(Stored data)
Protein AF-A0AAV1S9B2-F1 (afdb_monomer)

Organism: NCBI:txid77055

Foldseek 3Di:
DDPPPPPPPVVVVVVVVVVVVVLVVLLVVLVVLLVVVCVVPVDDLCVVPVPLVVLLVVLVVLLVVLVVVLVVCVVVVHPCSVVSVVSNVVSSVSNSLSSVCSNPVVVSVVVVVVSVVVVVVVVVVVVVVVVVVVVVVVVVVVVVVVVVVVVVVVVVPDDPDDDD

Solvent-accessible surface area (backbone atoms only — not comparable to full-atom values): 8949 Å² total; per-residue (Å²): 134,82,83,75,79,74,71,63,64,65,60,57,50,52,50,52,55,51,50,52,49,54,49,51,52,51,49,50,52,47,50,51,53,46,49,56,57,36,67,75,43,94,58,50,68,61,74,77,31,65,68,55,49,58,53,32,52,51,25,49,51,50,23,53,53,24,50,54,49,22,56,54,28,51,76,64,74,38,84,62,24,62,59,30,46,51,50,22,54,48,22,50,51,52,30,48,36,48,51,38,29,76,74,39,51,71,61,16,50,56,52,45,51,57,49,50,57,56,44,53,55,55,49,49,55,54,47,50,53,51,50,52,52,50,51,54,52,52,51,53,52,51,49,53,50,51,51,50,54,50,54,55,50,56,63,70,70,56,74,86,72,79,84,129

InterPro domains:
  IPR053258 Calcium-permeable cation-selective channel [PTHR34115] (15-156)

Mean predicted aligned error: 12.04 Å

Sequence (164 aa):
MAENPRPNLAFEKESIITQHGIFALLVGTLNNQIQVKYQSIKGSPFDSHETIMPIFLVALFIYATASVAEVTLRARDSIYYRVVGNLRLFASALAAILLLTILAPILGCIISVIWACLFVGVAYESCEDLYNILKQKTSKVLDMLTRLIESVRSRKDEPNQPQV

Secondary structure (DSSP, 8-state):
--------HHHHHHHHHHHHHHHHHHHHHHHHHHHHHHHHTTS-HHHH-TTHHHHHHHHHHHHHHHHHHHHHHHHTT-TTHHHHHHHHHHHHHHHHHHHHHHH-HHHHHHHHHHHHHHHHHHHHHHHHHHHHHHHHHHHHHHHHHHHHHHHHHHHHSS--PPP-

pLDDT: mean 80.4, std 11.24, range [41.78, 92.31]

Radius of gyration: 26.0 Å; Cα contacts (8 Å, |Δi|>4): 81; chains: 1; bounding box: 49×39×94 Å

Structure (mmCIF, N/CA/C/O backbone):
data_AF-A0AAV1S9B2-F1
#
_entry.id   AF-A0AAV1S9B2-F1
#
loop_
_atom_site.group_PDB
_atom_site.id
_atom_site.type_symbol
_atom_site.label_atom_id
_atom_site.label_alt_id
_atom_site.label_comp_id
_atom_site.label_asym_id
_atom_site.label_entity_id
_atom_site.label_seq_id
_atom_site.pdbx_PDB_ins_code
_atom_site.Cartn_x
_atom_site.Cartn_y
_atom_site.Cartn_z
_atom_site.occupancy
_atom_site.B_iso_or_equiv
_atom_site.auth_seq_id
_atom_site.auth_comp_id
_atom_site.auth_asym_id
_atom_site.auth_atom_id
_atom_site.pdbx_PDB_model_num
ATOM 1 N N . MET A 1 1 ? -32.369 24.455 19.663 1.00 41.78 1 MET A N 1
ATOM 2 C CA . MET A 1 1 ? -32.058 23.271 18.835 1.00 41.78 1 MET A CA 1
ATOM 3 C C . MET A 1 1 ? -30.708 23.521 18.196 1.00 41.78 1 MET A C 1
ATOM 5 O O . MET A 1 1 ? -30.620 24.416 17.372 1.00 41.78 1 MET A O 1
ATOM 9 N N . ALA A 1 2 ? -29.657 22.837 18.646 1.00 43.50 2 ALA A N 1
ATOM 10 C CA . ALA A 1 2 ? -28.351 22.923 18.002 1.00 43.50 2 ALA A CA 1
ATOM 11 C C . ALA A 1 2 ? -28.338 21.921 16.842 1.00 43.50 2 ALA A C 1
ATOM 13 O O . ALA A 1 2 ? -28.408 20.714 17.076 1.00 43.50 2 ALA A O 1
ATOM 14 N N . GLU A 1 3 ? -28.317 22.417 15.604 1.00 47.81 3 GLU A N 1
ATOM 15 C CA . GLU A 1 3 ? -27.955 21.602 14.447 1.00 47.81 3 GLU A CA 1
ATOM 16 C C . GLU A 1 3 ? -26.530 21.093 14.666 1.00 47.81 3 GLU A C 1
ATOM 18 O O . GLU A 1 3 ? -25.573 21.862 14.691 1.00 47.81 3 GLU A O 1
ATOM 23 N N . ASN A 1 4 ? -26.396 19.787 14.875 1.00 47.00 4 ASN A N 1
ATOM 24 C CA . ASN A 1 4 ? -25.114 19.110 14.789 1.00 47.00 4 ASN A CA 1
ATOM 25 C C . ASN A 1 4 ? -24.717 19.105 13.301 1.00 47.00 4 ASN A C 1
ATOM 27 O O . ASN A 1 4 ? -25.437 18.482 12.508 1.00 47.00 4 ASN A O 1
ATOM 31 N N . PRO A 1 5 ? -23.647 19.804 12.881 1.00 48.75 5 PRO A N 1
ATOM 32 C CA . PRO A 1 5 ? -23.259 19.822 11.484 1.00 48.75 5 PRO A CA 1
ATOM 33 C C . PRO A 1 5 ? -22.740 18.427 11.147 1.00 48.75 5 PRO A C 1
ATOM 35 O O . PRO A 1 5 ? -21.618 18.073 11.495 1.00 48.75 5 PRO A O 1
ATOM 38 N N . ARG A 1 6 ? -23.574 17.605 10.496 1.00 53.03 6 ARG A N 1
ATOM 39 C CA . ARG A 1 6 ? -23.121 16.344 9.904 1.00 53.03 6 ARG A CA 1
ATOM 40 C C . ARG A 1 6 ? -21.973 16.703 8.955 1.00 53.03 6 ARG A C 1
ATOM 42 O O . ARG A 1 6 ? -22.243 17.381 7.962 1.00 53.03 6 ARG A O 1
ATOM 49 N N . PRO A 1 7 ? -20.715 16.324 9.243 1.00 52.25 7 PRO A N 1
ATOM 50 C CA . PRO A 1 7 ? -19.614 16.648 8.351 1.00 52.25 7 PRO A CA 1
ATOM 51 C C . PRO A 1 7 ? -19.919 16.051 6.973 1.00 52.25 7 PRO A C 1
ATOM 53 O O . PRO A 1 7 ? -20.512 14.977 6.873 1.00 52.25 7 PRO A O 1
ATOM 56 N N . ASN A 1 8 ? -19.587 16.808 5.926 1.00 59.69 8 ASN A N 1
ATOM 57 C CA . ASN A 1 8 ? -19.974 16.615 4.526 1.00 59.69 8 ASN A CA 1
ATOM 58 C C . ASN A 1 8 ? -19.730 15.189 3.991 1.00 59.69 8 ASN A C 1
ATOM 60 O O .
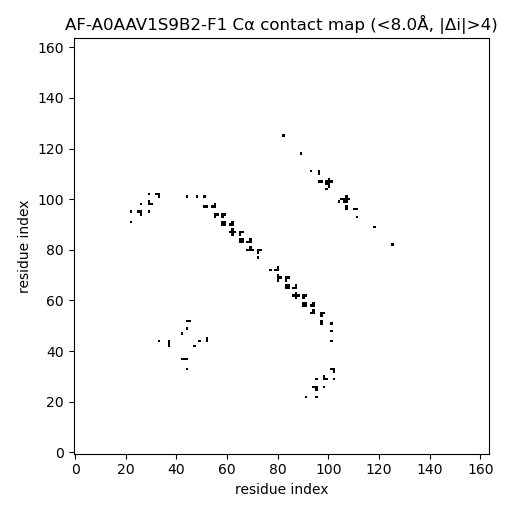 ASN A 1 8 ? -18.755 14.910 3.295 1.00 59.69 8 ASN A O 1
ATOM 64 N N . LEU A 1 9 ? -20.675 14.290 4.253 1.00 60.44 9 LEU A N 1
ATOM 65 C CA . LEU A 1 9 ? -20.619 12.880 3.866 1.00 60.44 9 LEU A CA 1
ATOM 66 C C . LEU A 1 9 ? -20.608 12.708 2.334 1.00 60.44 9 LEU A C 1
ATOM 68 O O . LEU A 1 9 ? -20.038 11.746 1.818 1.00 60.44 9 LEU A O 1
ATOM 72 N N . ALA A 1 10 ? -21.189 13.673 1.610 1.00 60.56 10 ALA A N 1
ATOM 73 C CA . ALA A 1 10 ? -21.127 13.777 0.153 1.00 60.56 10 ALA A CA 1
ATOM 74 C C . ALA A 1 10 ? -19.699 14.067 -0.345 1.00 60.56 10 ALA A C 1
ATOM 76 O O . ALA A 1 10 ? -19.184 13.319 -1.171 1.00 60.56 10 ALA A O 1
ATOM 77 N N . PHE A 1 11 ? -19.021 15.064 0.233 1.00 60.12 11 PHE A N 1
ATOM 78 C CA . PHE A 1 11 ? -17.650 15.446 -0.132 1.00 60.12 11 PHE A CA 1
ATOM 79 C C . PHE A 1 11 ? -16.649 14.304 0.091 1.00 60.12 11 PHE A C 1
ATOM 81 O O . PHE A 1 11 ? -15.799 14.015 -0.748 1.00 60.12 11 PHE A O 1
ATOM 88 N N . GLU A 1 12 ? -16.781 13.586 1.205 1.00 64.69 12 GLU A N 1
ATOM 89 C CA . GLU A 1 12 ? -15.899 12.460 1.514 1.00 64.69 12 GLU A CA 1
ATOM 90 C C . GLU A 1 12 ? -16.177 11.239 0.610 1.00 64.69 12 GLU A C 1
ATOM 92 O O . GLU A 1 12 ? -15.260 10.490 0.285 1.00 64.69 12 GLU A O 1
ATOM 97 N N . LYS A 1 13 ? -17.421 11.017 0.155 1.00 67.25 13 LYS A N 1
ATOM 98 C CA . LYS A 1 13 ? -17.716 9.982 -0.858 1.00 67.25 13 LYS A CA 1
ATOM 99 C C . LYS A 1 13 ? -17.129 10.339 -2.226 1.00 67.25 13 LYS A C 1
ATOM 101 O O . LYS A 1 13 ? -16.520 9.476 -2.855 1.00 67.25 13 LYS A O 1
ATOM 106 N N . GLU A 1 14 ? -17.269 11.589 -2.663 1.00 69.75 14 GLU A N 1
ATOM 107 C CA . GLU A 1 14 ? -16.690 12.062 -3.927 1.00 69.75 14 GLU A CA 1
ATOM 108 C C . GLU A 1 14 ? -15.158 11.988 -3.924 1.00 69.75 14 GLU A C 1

▶ **Exercise**
Given the records above, return exactly the lines starting at the line containing "ATOM 16 C C" and ending at the line containing "ATOM 31 N N", including both.

▶ **Output of the task**
ATOM 16 C C . GLU A 1 3 ? -26.530 21.093 14.666 1.00 47.81 3 GLU A C 1
ATOM 18 O O . GLU A 1 3 ? -25.573 21.862 14.691 1.00 47.81 3 GLU A O 1
ATOM 23 N N . ASN A 1 4 ? -26.396 19.787 14.875 1.00 47.00 4 ASN A N 1
ATOM 24 C CA . ASN A 1 4 ? -25.114 19.110 14.789 1.00 47.00 4 ASN A CA 1
ATOM 25 C C . ASN A 1 4 ? -24.717 19.105 13.301 1.00 47.00 4 ASN A C 1
ATOM 27 O O . ASN A 1 4 ? -25.437 18.482 12.508 1.00 47.00 4 ASN A O 1
ATOM 31 N N . PRO A 1 5 ? -23.647 19.804 12.881 1.00 48.75 5 PRO A N 1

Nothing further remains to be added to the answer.